Before Firely Auth 4.6.0, resolving the `fhirUser` claim during {ref}`SSO login <firely_auth_sso>` was done entirely inside Firely Auth by executing a system-level search against Firely Server using name, email, or other parameters derived from the identity provider's claims. This approach had limitations:

- The search results might not be distinct enough to identify a single user.
- The search could not make use of additional data that was available in the SSO claims but not directly mapped to any property on a resource, or a property not covered by a search parameter.
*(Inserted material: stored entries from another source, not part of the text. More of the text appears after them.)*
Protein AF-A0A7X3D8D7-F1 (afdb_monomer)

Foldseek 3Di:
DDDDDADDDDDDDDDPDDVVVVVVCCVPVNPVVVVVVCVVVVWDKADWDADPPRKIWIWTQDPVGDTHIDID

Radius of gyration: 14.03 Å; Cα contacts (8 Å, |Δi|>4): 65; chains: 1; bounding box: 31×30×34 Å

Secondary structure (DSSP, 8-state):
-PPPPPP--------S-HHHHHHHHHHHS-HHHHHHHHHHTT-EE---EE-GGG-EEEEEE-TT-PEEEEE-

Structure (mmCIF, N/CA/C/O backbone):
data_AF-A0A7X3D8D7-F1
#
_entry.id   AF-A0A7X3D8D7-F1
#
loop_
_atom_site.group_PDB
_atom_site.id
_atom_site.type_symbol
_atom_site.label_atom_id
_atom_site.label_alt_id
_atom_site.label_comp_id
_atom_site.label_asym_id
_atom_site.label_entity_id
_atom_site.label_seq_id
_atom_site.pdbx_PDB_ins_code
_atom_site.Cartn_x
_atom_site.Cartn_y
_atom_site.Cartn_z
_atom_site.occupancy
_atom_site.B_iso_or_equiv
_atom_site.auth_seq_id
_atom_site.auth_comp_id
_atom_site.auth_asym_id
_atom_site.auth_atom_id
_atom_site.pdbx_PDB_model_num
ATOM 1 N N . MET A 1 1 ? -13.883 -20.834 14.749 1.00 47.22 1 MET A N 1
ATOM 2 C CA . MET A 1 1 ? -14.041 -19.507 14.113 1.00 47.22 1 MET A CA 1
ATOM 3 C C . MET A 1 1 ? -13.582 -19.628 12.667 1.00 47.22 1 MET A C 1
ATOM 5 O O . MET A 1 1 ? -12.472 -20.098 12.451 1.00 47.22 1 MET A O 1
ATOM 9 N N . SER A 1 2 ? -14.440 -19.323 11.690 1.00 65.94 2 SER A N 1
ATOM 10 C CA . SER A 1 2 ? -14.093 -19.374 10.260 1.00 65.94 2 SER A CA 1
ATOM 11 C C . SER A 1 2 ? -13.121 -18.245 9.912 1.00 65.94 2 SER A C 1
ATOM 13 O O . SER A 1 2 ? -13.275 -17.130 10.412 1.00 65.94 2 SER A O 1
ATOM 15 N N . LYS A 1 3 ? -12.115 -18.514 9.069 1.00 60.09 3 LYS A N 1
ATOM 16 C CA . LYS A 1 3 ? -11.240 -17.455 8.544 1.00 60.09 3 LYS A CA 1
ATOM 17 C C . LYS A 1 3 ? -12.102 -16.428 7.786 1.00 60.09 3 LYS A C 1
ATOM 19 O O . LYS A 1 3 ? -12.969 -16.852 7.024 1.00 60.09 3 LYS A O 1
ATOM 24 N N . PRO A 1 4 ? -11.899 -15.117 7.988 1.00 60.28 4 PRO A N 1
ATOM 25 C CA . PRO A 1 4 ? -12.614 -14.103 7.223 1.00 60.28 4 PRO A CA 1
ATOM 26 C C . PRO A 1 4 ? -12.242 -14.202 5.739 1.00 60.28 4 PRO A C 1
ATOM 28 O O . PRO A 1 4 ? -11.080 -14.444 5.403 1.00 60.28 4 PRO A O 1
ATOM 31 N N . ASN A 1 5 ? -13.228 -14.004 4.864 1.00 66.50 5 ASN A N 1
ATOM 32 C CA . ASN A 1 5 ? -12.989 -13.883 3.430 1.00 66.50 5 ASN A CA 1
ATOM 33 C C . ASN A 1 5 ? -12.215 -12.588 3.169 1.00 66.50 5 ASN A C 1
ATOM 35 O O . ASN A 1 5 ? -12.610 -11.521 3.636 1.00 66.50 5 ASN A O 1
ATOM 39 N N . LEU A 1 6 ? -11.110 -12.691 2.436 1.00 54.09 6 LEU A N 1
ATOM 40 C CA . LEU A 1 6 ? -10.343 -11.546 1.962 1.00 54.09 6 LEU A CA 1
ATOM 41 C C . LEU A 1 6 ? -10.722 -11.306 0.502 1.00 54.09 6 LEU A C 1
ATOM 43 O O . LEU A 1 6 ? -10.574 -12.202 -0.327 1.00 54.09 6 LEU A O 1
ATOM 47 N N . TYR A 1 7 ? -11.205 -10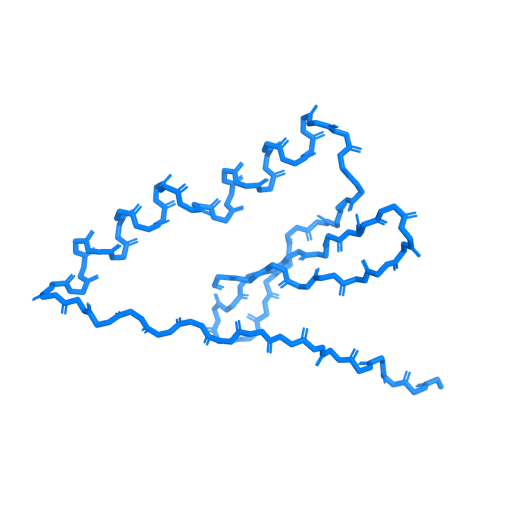.106 0.200 1.00 59.62 7 TYR A N 1
ATOM 48 C CA . TYR A 1 7 ? -11.446 -9.654 -1.167 1.00 59.62 7 TYR A CA 1
ATOM 49 C C . TYR A 1 7 ? -10.314 -8.707 -1.559 1.00 59.62 7 TYR A C 1
ATOM 51 O O . TYR A 1 7 ? -9.946 -7.825 -0.783 1.00 59.62 7 TYR A O 1
ATOM 59 N N . GLY A 1 8 ? -9.735 -8.904 -2.740 1.00 57.88 8 GLY A N 1
ATOM 60 C CA . GLY A 1 8 ? -8.617 -8.103 -3.227 1.00 57.88 8 GLY A CA 1
ATOM 61 C C . GLY A 1 8 ? -8.680 -7.922 -4.735 1.00 57.88 8 GLY A C 1
ATOM 62 O O . GLY A 1 8 ? -9.207 -8.774 -5.450 1.00 57.88 8 GLY A O 1
ATOM 63 N N . VAL A 1 9 ? -8.135 -6.805 -5.210 1.00 68.25 9 VAL A N 1
ATOM 64 C CA . VAL A 1 9 ? -7.951 -6.518 -6.634 1.00 68.25 9 VAL A CA 1
ATOM 65 C C . VAL A 1 9 ? -6.459 -6.609 -6.934 1.00 68.25 9 VAL A C 1
ATOM 67 O O . VAL A 1 9 ? -5.662 -5.897 -6.329 1.00 68.25 9 VAL A O 1
ATOM 70 N N . GLY A 1 10 ? -6.080 -7.494 -7.857 1.00 69.06 10 GLY A N 1
ATOM 71 C CA . GLY A 1 10 ? -4.721 -7.556 -8.391 1.00 69.06 10 GLY A CA 1
ATOM 72 C C . GLY A 1 10 ? -4.576 -6.601 -9.572 1.00 69.06 10 GLY A C 1
ATOM 73 O O . GLY A 1 10 ? -5.316 -6.720 -10.546 1.00 69.06 10 GLY A O 1
ATOM 74 N N . ILE A 1 11 ? -3.628 -5.667 -9.496 1.00 77.31 11 ILE A N 1
ATOM 75 C CA . ILE A 1 11 ? -3.278 -4.780 -10.610 1.00 77.31 11 ILE A CA 1
ATOM 76 C C . ILE A 1 11 ? -1.942 -5.250 -11.184 1.00 77.31 11 ILE A C 1
ATOM 78 O O . ILE A 1 11 ? -0.931 -5.250 -10.487 1.00 77.31 11 ILE A O 1
ATOM 82 N N . PHE A 1 12 ? -1.940 -5.633 -12.460 1.00 81.25 12 PHE A N 1
ATOM 83 C CA . PHE A 1 12 ? -0.735 -6.023 -13.191 1.00 81.25 12 PHE A CA 1
ATOM 84 C C . PHE A 1 12 ? -0.365 -4.910 -14.167 1.00 81.25 12 PHE A C 1
ATOM 86 O O . PHE A 1 12 ? -1.109 -4.638 -15.109 1.00 81.25 12 PHE A O 1
ATOM 93 N N . VAL A 1 13 ? 0.778 -4.263 -13.941 1.00 85.50 13 VAL A N 1
ATOM 94 C CA . VAL A 1 13 ? 1.270 -3.188 -14.808 1.00 85.50 13 VAL A CA 1
ATOM 95 C C . VAL A 1 13 ? 2.480 -3.700 -15.590 1.00 85.50 13 VAL A C 1
ATOM 97 O O . VAL A 1 13 ? 3.515 -3.963 -14.976 1.00 85.50 13 VAL A O 1
ATOM 100 N N . PRO A 1 14 ? 2.389 -3.872 -16.922 1.00 89.88 14 PRO A N 1
ATOM 101 C CA . PRO A 1 14 ? 3.554 -4.213 -17.725 1.00 89.88 14 PRO A CA 1
ATOM 102 C C . PRO A 1 14 ? 4.522 -3.028 -17.754 1.00 89.88 14 PRO A C 1
ATOM 104 O O . PRO A 1 14 ? 4.117 -1.880 -17.938 1.00 89.88 14 PRO A O 1
ATOM 107 N N . VAL A 1 15 ? 5.811 -3.309 -17.584 1.00 93.88 15 VAL A N 1
ATOM 108 C CA . VAL A 1 15 ? 6.866 -2.291 -17.534 1.00 93.88 15 VAL A CA 1
ATOM 109 C C . VAL A 1 15 ? 7.998 -2.651 -18.481 1.00 93.88 15 VAL A C 1
ATOM 111 O O . VAL A 1 15 ? 8.285 -3.823 -18.707 1.00 93.88 15 VAL A O 1
ATOM 114 N N . SER A 1 16 ? 8.650 -1.632 -19.041 1.00 96.50 16 SER A N 1
ATOM 115 C CA . SER A 1 16 ? 9.779 -1.828 -19.956 1.00 96.50 16 SER A CA 1
ATOM 116 C C . SER A 1 16 ? 11.072 -2.239 -19.242 1.00 96.50 16 SER A C 1
ATOM 118 O O . SER A 1 16 ? 11.980 -2.748 -19.884 1.00 96.50 16 SER A O 1
ATOM 120 N N . ASP A 1 17 ? 11.179 -1.954 -17.941 1.00 96.25 17 ASP A N 1
ATOM 121 C CA . ASP A 1 17 ? 12.349 -2.218 -17.099 1.00 96.25 17 ASP A CA 1
ATOM 122 C C . ASP A 1 17 ? 11.867 -2.538 -15.680 1.00 96.25 17 ASP A C 1
ATOM 124 O O . ASP A 1 17 ? 11.259 -1.690 -15.019 1.00 96.25 17 ASP A O 1
ATOM 128 N N . LEU A 1 18 ? 12.099 -3.773 -15.236 1.00 86.62 18 LEU A N 1
ATOM 129 C CA . LEU A 1 18 ? 11.582 -4.265 -13.964 1.00 86.62 18 LEU A CA 1
ATOM 130 C C . LEU A 1 18 ? 12.244 -3.582 -12.763 1.00 86.62 18 LEU A C 1
ATOM 132 O O . LEU A 1 18 ? 11.548 -3.217 -11.816 1.00 86.62 18 LEU A O 1
ATOM 136 N N . GLU A 1 19 ? 13.561 -3.395 -12.786 1.00 87.81 19 GLU A N 1
ATOM 137 C CA . GLU A 1 19 ? 14.318 -2.867 -11.648 1.00 87.81 19 GLU A CA 1
ATOM 138 C C . GLU A 1 19 ? 13.988 -1.389 -11.419 1.00 87.81 19 GLU A C 1
ATOM 140 O O . GLU A 1 19 ? 13.611 -0.985 -10.313 1.00 87.81 19 GLU A O 1
ATOM 145 N N . ARG A 1 20 ? 14.020 -0.592 -12.494 1.00 93.94 20 ARG A N 1
ATOM 146 C CA . ARG A 1 20 ? 13.671 0.831 -12.454 1.00 93.94 20 ARG A CA 1
ATOM 147 C C . ARG A 1 20 ? 12.241 1.038 -11.968 1.00 93.94 20 ARG A C 1
ATOM 149 O O . ARG A 1 20 ? 11.998 1.896 -11.119 1.00 93.94 20 ARG A O 1
ATOM 156 N N . SER A 1 21 ? 11.294 0.267 -12.500 1.00 91.19 21 SER A N 1
ATOM 157 C CA . SER A 1 21 ? 9.891 0.389 -12.111 1.00 91.19 21 SER A CA 1
ATOM 158 C C . SER A 1 21 ? 9.647 -0.089 -10.684 1.00 91.19 21 SER A C 1
ATOM 160 O O . SER A 1 21 ? 8.916 0.576 -9.958 1.00 91.19 21 SER A O 1
ATOM 162 N N . THR A 1 22 ? 10.300 -1.167 -10.241 1.00 83.88 22 THR A N 1
ATOM 163 C CA . THR A 1 22 ? 10.208 -1.639 -8.848 1.00 83.88 22 THR A CA 1
ATOM 164 C C . THR A 1 22 ? 10.665 -0.556 -7.880 1.00 83.88 22 THR A C 1
ATOM 166 O O . THR A 1 22 ? 9.956 -0.265 -6.917 1.00 83.88 22 THR A O 1
ATOM 169 N N . LYS A 1 23 ? 11.797 0.104 -8.162 1.00 85.38 23 LYS A N 1
ATOM 170 C CA . LYS A 1 23 ? 12.281 1.231 -7.355 1.00 85.38 23 LYS A CA 1
ATOM 171 C C . LYS A 1 23 ? 11.274 2.382 -7.327 1.00 85.38 23 LYS A C 1
ATOM 173 O O . LYS A 1 23 ? 10.906 2.835 -6.249 1.00 85.38 23 LYS A O 1
ATOM 178 N N . TRP A 1 24 ? 10.780 2.810 -8.489 1.00 86.50 24 TRP A N 1
ATOM 179 C CA . TRP A 1 24 ? 9.819 3.912 -8.576 1.00 86.50 24 TRP A CA 1
ATOM 180 C C . TRP A 1 24 ? 8.511 3.611 -7.829 1.00 86.50 24 TRP A C 1
ATOM 182 O O . TRP A 1 24 ? 8.048 4.440 -7.052 1.00 86.50 24 TRP A O 1
ATOM 192 N N . TYR A 1 25 ? 7.933 2.415 -7.992 1.00 83.00 25 TYR A N 1
ATOM 193 C CA . TYR A 1 25 ? 6.729 2.020 -7.252 1.00 83.00 25 TYR A CA 1
ATOM 194 C C . TYR A 1 25 ? 6.997 1.903 -5.752 1.00 83.00 25 TYR A C 1
ATOM 196 O O . TYR A 1 25 ? 6.158 2.313 -4.955 1.00 83.00 25 TYR A O 1
ATOM 204 N N . SER A 1 26 ? 8.174 1.418 -5.358 1.00 78.31 26 SER A N 1
ATOM 205 C CA . SER A 1 26 ? 8.580 1.357 -3.950 1.00 78.31 26 SER A CA 1
ATOM 206 C C . SER A 1 26 ? 8.747 2.744 -3.327 1.00 78.31 26 SER A C 1
ATOM 208 O O . SER A 1 26 ? 8.493 2.911 -2.142 1.00 78.31 26 SER A O 1
ATOM 210 N N . GLU A 1 27 ? 9.153 3.751 -4.099 1.00 79.88 27 GLU A N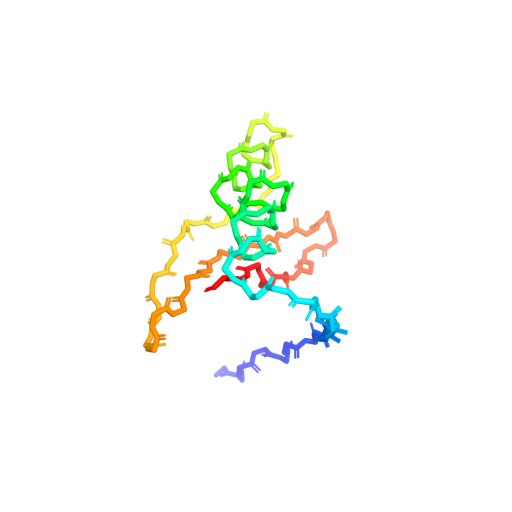 1
ATOM 211 C CA . GLU A 1 27 ? 9.267 5.136 -3.629 1.00 79.88 27 GLU A CA 1
ATOM 212 C C . GLU A 1 27 ? 7.911 5.859 -3.623 1.00 79.88 27 GLU A C 1
ATOM 214 O O . GLU A 1 27 ? 7.606 6.590 -2.683 1.00 79.88 27 GLU A O 1
ATOM 219 N N . MET A 1 28 ? 7.078 5.646 -4.645 1.00 78.12 28 MET A N 1
ATOM 220 C CA . MET A 1 28 ? 5.828 6.395 -4.842 1.00 78.12 28 MET A CA 1
ATOM 221 C C . MET A 1 28 ? 4.624 5.778 -4.133 1.00 78.12 28 MET A C 1
ATOM 223 O O . MET A 1 28 ? 3.804 6.495 -3.567 1.00 78.12 28 MET A O 1
ATOM 227 N N . LEU A 1 29 ? 4.509 4.449 -4.164 1.00 76.44 29 LEU A N 1
ATOM 228 C CA . LEU A 1 29 ? 3.454 3.690 -3.480 1.00 76.44 29 LEU A CA 1
ATOM 229 C C . LEU A 1 29 ? 3.927 3.142 -2.127 1.00 76.44 29 LEU A C 1
ATOM 231 O O . LEU A 1 29 ? 3.140 2.537 -1.400 1.00 76.44 29 LEU A O 1
ATOM 235 N N . GLY A 1 30 ? 5.215 3.331 -1.821 1.00 77.25 30 GLY A N 1
ATOM 236 C CA . GLY A 1 30 ? 6.000 2.615 -0.825 1.00 77.25 30 GLY A CA 1
ATOM 237 C C . GLY A 1 30 ? 5.245 2.125 0.391 1.00 77.25 30 GLY A C 1
ATOM 238 O O . GLY A 1 30 ? 4.639 2.905 1.118 1.00 77.25 30 GLY A O 1
ATOM 239 N N . PHE A 1 31 ? 5.350 0.826 0.648 1.00 81.25 31 PHE A N 1
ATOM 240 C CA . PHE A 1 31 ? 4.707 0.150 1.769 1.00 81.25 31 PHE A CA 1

Starting with **Firely Auth 4.6.0**, Firely Auth checks the server's `CapabilityStatement` for the `$fhirUser-lookup` operation. If the operation is advertised, Firely Auth forwards the lookup to the server via this operation. If the operation is *not* present in the `CapabilityStatement`, Firely Auth falls back to the previous plain search behavior.

## How it works

The high-level flow when `$fhirUser-lookup` is enabled depends on how the user signs in.

### SSO users

1. Firely Auth receives claims from the external identity provider.
2. The `FhirUserLookupClaimsMapping` configuration in Firely Auth converts the relevant claims into FHIR search parameters (see {ref}`firely_auth_settings_externalidp`).
3. Firely Auth calls `POST [base]/$fhirUser-lookup` on Firely Server, passing a `Parameters` resource containing the search parameters.
4. Firely Server (via the plugin described below) converts those parameters into a system-level search and returns the matching resource.
5. Firely Auth derives the `fhirUser` claim from the resource type and ID of the returned resource.

### Locally created users

1. Firely Auth uses the locally stored user information, such as name and email, to construct FHIR search parameters.
2. Firely Auth calls `POST [base]/$fhirUser-lookup` on Firely Server, passing a `Parameters` resource containing those search parameters.
3. Firely Server (via the plugin described below) converts those parameters into a system-level search and returns the matching resource.
4. Firely Auth derives the `fhirUser` claim from the resource type and ID of the returned resource.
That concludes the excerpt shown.